#### [Exercise requirements]
Look below for the line containing "ATOM 30 C C"; from there, print each line exactly up to and including the line containing "ATOM 46 C CA", and stop.

··· Task inputs ···

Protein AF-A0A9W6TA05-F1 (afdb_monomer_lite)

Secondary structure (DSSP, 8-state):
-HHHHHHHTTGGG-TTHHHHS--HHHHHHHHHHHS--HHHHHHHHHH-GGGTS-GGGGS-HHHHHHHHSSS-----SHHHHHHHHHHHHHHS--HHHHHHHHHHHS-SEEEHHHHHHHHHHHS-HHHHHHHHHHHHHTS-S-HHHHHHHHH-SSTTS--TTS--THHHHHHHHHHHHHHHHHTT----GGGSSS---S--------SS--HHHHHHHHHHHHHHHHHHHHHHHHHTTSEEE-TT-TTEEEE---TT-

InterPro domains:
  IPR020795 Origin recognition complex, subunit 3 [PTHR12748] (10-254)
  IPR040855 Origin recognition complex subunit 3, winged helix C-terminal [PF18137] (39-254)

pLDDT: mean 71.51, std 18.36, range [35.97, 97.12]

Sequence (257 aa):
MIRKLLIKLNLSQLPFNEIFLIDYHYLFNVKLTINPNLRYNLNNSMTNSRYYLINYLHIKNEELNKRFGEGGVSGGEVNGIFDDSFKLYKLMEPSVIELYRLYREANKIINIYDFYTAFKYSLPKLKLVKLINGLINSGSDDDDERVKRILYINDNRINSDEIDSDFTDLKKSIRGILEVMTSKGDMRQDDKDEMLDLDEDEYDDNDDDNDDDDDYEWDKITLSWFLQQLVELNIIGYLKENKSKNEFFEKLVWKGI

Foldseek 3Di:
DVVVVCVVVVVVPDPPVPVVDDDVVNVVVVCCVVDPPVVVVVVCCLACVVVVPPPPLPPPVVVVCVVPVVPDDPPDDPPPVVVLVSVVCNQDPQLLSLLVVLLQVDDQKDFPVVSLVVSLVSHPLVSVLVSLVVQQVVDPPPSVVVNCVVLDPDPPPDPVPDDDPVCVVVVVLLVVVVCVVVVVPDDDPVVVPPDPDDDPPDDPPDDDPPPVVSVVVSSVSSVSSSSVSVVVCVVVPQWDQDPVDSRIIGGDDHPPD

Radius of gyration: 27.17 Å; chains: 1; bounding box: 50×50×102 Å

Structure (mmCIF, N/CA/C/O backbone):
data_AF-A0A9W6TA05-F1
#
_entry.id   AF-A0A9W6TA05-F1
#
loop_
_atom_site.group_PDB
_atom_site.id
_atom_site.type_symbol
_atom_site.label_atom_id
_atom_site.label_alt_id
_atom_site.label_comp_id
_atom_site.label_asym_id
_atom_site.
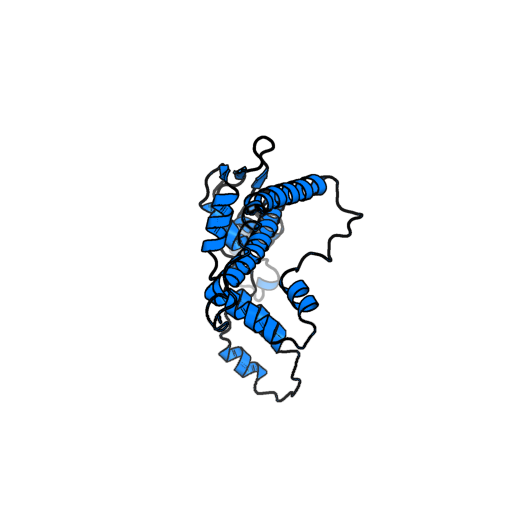label_entity_id
_atom_site.label_seq_id
_atom_site.pdbx_PDB_ins_code
_atom_site.Cartn_x
_atom_site.Cartn_y
_atom_site.Cartn_z
_atom_site.occupancy
_atom_site.B_iso_or_equiv
_atom_site.auth_seq_id
_atom_site.auth_comp_id
_atom_site.auth_asym_id
_atom_site.auth_atom_id
_atom_site.pdbx_PDB_model_num
ATOM 1 N N . MET A 1 1 ? 7.120 11.241 -42.502 1.00 56.31 1 MET A N 1
ATOM 2 C CA . MET A 1 1 ? 7.703 12.041 -43.606 1.00 56.31 1 MET A CA 1
ATOM 3 C C . MET A 1 1 ? 9.140 11.612 -43.924 1.00 56.31 1 MET A C 1
ATOM 5 O O . MET A 1 1 ? 9.411 11.298 -45.073 1.00 56.31 1 MET A O 1
ATOM 9 N N . ILE A 1 2 ? 10.015 11.466 -42.920 1.00 62.84 2 ILE A N 1
ATOM 10 C CA . ILE A 1 2 ? 11.440 11.098 -43.085 1.00 62.84 2 ILE A CA 1
ATOM 11 C C . ILE A 1 2 ? 11.657 9.707 -43.721 1.00 62.84 2 ILE A C 1
ATOM 13 O O . ILE A 1 2 ? 12.405 9.599 -44.685 1.00 62.84 2 ILE A O 1
ATOM 17 N N . ARG A 1 3 ? 10.932 8.655 -43.299 1.00 59.56 3 ARG A N 1
ATOM 18 C CA . ARG A 1 3 ? 11.033 7.316 -43.931 1.00 59.56 3 ARG A CA 1
ATOM 19 C C . ARG A 1 3 ? 10.681 7.312 -45.427 1.00 59.56 3 ARG A C 1
ATOM 21 O O . ARG A 1 3 ? 11.324 6.615 -46.199 1.00 59.56 3 ARG A O 1
ATOM 28 N N . LYS A 1 4 ? 9.705 8.125 -45.855 1.00 69.25 4 LYS A N 1
ATOM 29 C CA . LYS A 1 4 ? 9.342 8.250 -47.280 1.00 69.25 4 LYS A CA 1
ATOM 30 C C . LYS A 1 4 ? 10.450 8.933 -48.093 1.00 69.25 4 LYS A C 1
ATOM 32 O O . LYS A 1 4 ? 10.647 8.567 -49.243 1.00 69.25 4 LYS A O 1
ATOM 37 N N . LEU A 1 5 ? 11.181 9.881 -47.500 1.00 68.69 5 LEU A N 1
ATOM 38 C CA . LEU A 1 5 ? 12.358 10.519 -48.106 1.00 68.69 5 LEU A CA 1
ATOM 39 C C . LEU A 1 5 ? 13.561 9.565 -48.178 1.00 68.69 5 LEU A C 1
ATOM 41 O O . LEU A 1 5 ? 14.211 9.505 -49.215 1.00 68.69 5 LEU A O 1
ATOM 45 N N . LEU A 1 6 ? 13.803 8.768 -47.133 1.00 64.44 6 LEU A N 1
ATOM 46 C CA . LEU A 1 6 ? 14.880 7.765 -47.095 1.00 64.44 6 LEU A CA 1
ATOM 47 C C . LEU A 1 6 ? 14.702 6.661 -48.147 1.00 64.44 6 LEU A C 1
ATOM 49 O O . LEU A 1 6 ? 15.662 6.308 -48.827 1.00 64.44 6 LEU A O 1
ATOM 53 N N . ILE A 1 7 ? 13.469 6.171 -48.327 1.00 71.31 7 ILE A N 1
ATOM 54 C CA . ILE A 1 7 ? 13.131 5.197 -49.380 1.00 71.31 7 ILE A CA 1
ATOM 55 C C . ILE A 1 7 ? 13.336 5.819 -50.768 1.00 71.31 7 ILE A C 1
ATOM 57 O O . ILE A 1 7 ? 13.881 5.179 -51.660 1.00 71.31 7 ILE A O 1
ATOM 61 N N . LYS A 1 8 ? 12.955 7.091 -50.946 1.00 75.94 8 LYS A N 1
ATOM 62 C CA . LYS A 1 8 ? 13.115 7.808 -52.220 1.00 75.94 8 LYS A CA 1
ATOM 63 C C . LYS A 1 8 ? 14.584 8.059 -52.589 1.00 75.94 8 LYS A C 1
ATOM 65 O O . LYS A 1 8 ? 14.888 8.190 -53.768 1.00 75.94 8 LYS A O 1
ATOM 70 N N . LEU A 1 9 ? 15.473 8.122 -51.596 1.00 76.69 9 LEU A N 1
ATOM 71 C CA . LEU A 1 9 ? 16.919 8.309 -51.765 1.00 76.69 9 LEU A CA 1
ATOM 72 C C . LEU A 1 9 ? 17.707 6.985 -51.799 1.00 76.69 9 LEU A C 1
ATOM 74 O O . LEU A 1 9 ? 18.929 7.018 -51.876 1.00 76.69 9 LEU A O 1
ATOM 78 N N . ASN A 1 10 ? 17.026 5.833 -51.740 1.00 69.62 10 ASN A N 1
ATOM 79 C CA . ASN A 1 10 ? 17.629 4.494 -51.726 1.00 69.62 10 ASN A CA 1
ATOM 80 C C . ASN A 1 10 ? 18.672 4.274 -50.606 1.00 69.62 10 ASN A C 1
ATOM 82 O O . ASN A 1 10 ? 19.547 3.417 -50.702 1.00 69.62 10 ASN A O 1
ATOM 86 N N . LEU A 1 11 ? 18.576 5.044 -49.516 1.00 67.31 11 LEU A N 1
ATOM 87 C CA . LEU A 1 11 ? 19.518 4.989 -48.392 1.00 67.31 11 LEU A CA 1
ATOM 88 C C . LEU A 1 11 ? 19.245 3.807 -47.452 1.00 67.31 11 LEU A C 1
ATOM 90 O O . LEU A 1 11 ? 20.014 3.572 -46.530 1.00 67.31 11 LEU A O 1
ATOM 94 N N . SER A 1 12 ? 18.170 3.045 -47.671 1.00 63.91 12 SER A N 1
ATOM 95 C CA . SER A 1 12 ? 17.747 1.932 -46.811 1.00 63.91 12 SER A CA 1
ATOM 96 C C . SER A 1 12 ? 18.666 0.706 -46.839 1.00 63.91 12 SER A C 1
ATOM 98 O O . SER A 1 12 ? 18.468 -0.188 -46.026 1.00 63.91 12 SER A O 1
ATOM 100 N N . GLN A 1 13 ? 19.639 0.640 -47.752 1.00 71.94 13 GLN A N 1
ATOM 101 C CA . GLN A 1 13 ? 20.554 -0.504 -47.903 1.00 71.94 13 GLN A CA 1
ATOM 102 C C . GLN A 1 13 ? 21.997 -0.209 -47.471 1.00 71.94 13 GLN A C 1
ATOM 104 O O . GLN A 1 13 ? 22.877 -1.043 -47.674 1.00 71.94 13 GLN A O 1
ATOM 109 N N . LEU A 1 14 ? 22.268 0.965 -46.892 1.00 77.44 14 LEU A N 1
ATOM 110 C CA . LEU A 1 14 ? 23.606 1.263 -46.393 1.00 77.44 14 LEU A CA 1
ATOM 111 C C . LEU A 1 14 ? 23.923 0.384 -45.168 1.00 77.44 14 LEU A C 1
ATOM 113 O O . LEU A 1 14 ? 23.094 0.289 -44.257 1.00 77.44 14 LEU A O 1
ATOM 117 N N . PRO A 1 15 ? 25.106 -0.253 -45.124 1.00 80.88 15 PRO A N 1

···

#### [Solution for this task]
ATOM 30 C C . LYS A 1 4 ? 10.450 8.933 -48.093 1.00 69.25 4 LYS A C 1
ATOM 32 O O . LYS A 1 4 ? 10.647 8.567 -49.243 1.00 69.25 4 LYS A O 1
ATOM 37 N N . LEU A 1 5 ? 11.181 9.881 -47.500 1.00 68.69 5 LEU A N 1
ATOM 38 C CA . LEU A 1 5 ? 12.358 10.519 -48.106 1.00 68.69 5 LEU A CA 1
ATOM 39 C C . LEU A 1 5 ? 13.561 9.565 -48.178 1.00 68.69 5 LEU A C 1
ATOM 41 O O . LEU A 1 5 ? 14.211 9.505 -49.215 1.00 68.69 5 LEU A O 1
ATOM 45 N N . LEU A 1 6 ? 13.803 8.768 -47.133 1.00 64.44 6 LEU A N 1
ATOM 46 C CA . LEU A 1 6 ? 14.880 7.765 -47.095 1.00 64.44 6 LEU A CA 1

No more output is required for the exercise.